Provided records below:
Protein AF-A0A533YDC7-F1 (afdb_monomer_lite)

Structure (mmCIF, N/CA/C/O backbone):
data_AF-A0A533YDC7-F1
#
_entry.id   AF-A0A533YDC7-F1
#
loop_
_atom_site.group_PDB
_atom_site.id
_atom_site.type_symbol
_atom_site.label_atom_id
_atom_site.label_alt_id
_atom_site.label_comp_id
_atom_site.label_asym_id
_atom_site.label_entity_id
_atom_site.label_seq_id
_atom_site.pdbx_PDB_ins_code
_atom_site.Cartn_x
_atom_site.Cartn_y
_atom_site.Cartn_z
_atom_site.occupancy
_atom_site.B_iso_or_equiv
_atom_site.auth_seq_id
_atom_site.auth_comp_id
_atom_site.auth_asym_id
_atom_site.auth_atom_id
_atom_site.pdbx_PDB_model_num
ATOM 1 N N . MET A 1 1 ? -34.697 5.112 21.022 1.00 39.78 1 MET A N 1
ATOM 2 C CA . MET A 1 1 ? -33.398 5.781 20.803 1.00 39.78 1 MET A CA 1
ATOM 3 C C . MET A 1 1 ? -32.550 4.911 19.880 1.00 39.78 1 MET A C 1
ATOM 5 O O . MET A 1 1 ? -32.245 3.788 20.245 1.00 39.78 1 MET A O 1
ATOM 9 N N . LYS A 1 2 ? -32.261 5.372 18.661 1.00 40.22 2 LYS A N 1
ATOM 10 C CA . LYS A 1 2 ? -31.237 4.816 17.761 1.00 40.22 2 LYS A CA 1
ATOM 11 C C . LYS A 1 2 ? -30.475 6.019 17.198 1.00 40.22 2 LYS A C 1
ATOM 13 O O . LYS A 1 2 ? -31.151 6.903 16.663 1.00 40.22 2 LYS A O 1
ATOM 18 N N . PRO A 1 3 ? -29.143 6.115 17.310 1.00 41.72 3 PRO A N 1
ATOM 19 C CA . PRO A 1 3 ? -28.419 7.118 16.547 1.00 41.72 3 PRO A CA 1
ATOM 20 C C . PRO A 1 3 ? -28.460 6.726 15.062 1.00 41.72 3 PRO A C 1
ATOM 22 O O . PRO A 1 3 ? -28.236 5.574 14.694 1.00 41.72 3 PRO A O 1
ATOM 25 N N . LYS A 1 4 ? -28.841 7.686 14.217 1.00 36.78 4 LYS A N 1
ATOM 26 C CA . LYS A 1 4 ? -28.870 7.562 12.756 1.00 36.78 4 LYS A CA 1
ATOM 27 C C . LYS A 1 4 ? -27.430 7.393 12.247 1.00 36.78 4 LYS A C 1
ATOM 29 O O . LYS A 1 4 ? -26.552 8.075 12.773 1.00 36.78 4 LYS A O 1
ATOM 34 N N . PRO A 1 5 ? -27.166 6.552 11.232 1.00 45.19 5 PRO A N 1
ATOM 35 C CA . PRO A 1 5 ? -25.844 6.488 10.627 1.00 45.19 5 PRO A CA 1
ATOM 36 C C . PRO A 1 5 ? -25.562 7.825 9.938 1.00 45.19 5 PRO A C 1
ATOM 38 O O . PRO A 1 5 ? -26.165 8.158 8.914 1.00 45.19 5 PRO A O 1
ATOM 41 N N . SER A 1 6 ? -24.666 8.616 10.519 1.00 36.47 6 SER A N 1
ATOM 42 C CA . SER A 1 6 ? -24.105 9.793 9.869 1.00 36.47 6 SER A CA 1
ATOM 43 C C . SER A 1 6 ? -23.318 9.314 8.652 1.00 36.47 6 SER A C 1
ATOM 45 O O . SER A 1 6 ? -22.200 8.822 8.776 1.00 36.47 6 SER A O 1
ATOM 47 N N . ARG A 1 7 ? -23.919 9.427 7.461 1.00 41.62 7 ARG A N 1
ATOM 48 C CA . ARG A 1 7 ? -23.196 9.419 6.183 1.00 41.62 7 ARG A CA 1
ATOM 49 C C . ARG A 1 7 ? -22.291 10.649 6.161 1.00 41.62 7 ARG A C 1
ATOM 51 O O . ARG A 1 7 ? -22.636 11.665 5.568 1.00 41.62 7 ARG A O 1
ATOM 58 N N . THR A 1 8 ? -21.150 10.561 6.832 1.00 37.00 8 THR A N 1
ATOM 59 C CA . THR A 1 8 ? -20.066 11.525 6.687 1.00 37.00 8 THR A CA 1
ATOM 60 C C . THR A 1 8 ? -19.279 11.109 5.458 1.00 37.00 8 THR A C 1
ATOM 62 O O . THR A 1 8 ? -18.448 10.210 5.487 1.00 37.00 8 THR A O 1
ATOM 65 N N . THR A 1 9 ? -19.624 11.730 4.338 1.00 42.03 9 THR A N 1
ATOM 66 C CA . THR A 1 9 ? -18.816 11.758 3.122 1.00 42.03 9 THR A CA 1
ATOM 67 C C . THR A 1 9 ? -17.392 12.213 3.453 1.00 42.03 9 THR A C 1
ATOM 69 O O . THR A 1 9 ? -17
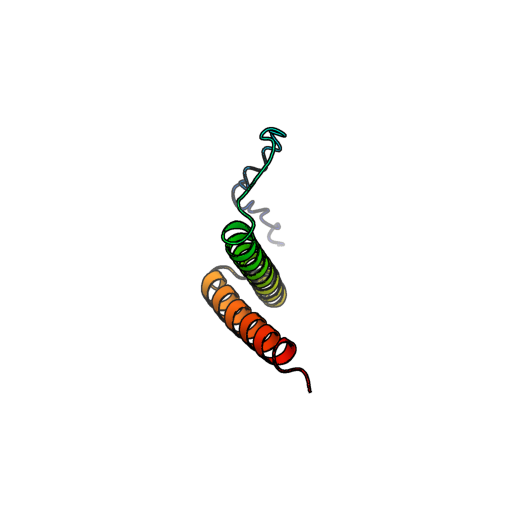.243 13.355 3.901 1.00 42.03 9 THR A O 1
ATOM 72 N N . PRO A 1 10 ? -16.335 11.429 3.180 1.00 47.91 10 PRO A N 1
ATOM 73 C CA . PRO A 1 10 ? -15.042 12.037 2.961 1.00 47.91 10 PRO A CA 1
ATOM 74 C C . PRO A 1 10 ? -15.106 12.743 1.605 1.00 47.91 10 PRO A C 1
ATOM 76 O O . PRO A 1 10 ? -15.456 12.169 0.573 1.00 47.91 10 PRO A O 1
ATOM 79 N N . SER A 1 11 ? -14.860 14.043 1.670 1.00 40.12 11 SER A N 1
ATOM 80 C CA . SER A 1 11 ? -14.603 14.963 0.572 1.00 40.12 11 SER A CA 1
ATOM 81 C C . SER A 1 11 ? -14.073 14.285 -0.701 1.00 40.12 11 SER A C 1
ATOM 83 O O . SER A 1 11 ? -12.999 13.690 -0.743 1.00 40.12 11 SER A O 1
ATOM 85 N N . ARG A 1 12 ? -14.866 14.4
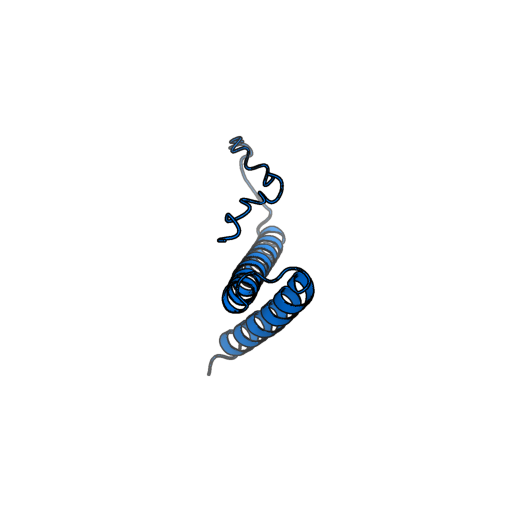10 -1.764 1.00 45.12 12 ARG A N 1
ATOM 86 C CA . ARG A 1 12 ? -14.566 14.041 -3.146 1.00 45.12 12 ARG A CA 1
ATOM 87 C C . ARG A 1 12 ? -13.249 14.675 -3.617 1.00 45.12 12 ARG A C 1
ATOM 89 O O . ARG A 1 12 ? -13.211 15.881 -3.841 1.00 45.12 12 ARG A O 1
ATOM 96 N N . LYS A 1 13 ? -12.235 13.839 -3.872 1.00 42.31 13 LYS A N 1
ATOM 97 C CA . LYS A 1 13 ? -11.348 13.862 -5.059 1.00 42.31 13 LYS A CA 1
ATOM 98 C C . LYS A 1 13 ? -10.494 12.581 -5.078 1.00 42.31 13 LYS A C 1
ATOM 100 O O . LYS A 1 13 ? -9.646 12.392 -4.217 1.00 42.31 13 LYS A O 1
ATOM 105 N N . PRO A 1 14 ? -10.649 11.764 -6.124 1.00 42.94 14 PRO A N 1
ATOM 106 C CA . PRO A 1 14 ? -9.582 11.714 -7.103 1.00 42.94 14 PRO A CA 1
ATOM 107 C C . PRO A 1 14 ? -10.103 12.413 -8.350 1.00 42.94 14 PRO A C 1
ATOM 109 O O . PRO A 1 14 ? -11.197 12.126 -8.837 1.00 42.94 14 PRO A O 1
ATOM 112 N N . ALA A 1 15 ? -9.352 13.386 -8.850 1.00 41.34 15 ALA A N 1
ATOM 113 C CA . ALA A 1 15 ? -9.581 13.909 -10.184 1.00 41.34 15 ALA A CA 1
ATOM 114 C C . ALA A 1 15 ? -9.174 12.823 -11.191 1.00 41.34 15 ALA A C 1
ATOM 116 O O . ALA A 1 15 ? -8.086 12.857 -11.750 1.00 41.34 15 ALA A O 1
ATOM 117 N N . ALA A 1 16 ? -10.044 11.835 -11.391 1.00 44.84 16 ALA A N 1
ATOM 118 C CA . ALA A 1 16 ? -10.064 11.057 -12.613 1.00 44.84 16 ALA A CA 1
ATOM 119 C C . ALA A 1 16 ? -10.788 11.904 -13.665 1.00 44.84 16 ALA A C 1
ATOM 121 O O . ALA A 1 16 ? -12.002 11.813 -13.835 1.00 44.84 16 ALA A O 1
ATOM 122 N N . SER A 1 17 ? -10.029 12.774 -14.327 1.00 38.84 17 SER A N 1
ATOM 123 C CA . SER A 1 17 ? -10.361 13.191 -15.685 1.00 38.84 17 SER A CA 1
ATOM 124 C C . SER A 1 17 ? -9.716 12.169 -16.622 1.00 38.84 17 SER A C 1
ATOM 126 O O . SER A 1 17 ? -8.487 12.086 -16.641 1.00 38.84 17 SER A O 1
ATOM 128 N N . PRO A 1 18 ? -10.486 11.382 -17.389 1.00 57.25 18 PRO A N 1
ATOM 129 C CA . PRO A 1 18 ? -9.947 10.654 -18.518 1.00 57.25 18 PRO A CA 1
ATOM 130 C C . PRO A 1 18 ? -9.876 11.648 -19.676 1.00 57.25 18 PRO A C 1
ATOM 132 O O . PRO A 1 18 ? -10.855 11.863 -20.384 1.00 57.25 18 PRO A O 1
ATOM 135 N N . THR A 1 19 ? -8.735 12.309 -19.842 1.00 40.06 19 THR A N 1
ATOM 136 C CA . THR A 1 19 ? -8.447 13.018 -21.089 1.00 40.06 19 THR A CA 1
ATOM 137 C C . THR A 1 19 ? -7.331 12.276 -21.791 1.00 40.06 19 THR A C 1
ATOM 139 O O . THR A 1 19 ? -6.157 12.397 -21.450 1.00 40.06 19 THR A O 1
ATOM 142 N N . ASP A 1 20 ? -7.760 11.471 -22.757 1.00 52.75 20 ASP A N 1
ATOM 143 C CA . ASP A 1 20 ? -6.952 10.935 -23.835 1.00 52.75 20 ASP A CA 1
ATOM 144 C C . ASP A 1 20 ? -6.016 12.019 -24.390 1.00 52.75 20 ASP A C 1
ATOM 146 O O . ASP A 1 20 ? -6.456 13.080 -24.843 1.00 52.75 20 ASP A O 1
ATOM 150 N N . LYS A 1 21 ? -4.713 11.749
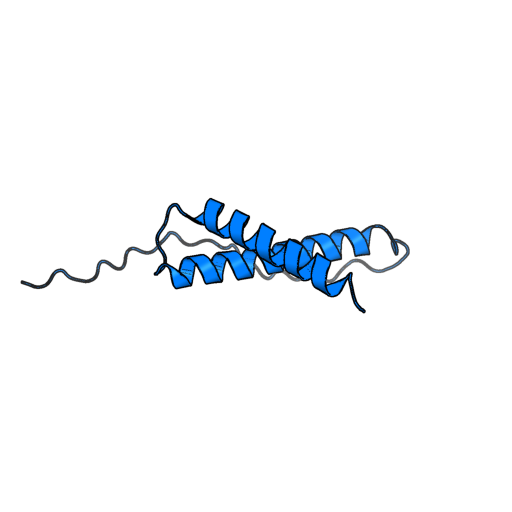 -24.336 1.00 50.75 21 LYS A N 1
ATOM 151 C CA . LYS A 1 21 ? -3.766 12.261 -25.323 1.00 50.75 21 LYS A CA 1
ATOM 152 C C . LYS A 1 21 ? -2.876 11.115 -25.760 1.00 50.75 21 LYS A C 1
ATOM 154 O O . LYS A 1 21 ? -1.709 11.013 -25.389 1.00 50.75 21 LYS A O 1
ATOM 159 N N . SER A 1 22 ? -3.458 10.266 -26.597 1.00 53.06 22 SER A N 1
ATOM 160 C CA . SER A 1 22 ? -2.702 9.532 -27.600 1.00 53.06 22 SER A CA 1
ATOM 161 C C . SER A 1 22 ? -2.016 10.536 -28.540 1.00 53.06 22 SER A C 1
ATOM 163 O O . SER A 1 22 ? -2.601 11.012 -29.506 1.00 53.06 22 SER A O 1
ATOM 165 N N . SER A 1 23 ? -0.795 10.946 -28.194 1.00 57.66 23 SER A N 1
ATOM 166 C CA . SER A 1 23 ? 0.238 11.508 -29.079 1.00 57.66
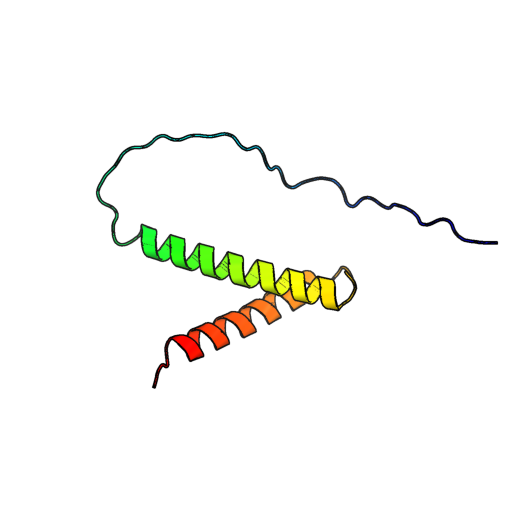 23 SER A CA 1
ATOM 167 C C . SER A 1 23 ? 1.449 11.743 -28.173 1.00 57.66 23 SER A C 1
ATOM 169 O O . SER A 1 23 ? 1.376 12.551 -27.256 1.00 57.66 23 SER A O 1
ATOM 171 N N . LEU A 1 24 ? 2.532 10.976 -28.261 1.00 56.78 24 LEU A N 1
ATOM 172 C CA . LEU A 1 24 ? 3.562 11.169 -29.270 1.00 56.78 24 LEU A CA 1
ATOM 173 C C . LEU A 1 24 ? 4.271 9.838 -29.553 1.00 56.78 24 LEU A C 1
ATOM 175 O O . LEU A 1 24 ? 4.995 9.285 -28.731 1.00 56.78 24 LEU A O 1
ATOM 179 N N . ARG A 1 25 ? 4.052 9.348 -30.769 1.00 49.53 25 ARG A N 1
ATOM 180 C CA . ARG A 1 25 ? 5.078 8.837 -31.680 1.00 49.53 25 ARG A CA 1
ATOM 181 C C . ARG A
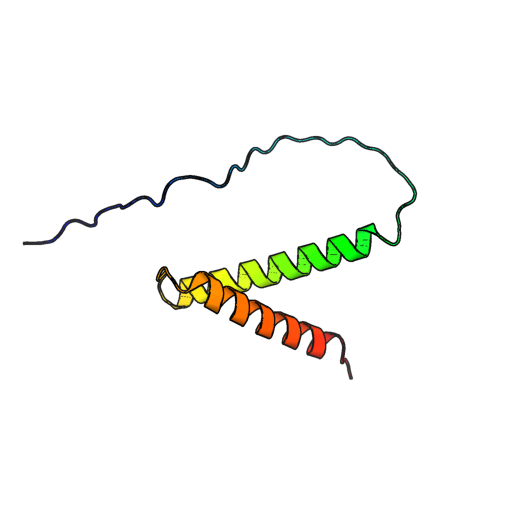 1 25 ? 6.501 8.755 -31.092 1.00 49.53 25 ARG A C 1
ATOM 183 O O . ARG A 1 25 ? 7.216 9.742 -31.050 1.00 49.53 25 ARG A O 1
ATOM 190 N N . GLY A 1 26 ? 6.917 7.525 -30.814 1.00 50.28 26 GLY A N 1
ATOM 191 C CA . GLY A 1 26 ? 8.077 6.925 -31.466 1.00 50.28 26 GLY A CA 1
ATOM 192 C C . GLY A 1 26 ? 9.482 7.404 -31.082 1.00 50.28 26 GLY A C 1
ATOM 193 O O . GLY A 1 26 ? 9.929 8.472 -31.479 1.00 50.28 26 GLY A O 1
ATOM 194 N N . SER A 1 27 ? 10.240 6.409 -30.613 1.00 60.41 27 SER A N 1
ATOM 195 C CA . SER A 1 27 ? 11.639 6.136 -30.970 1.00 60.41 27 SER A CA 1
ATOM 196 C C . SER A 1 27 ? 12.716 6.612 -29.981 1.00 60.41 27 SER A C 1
End of Provided records.
§ Exercise requirements:
Would you retype exactly the lines above, from the line with "ATOM 10 C CA" to the line with "ATOM 34 N N", with both end lines kept and nothing more?

§ Exercise output:
ATOM 10 C CA . LYS A 1 2 ? -31.237 4.816 17.761 1.00 40.22 2 LYS A CA 1
ATOM 11 C C . LYS A 1 2 ? -30.475 6.019 17.198 1.00 40.22 2 LYS A C 1
ATOM 13 O O . LYS A 1 2 ? -31.151 6.903 16.663 1.00 40.22 2 LYS A O 1
ATOM 18 N N . PRO A 1 3 ? -29.143 6.115 17.310 1.00 41.72 3 PRO A N 1
ATOM 19 C CA . PRO A 1 3 ? -28.419 7.118 16.547 1.00 41.72 3 PRO A CA 1
ATOM 20 C C . PRO A 1 3 ? -28.460 6.726 15.062 1.00 41.72 3 PRO A C 1
ATOM 22 O O . PRO A 1 3 ? -28.236 5.574 14.694 1.00 41.72 3 PRO A O 1
ATOM 25 N N . LYS A 1 4 ? -28.841 7.686 14.217 1.00 36.78 4 LYS A N 1
ATOM 26 C CA . LYS A 1 4 ? -28.870 7.562 12.756 1.00 36.78 4 LYS A CA 1
ATOM 27 C C . LYS A 1 4 ? -27.430 7.393 12.247 1.00 36.78 4 LYS A C 1
ATOM 29 O O . LYS A 1 4 ? -26.552 8.075 12.773 1.00 36.78 4 LYS A O 1
ATOM 34 N N . PRO A 1 5 ? -27.166 6.552 11.232 1.00 45.19 5 PRO A N 1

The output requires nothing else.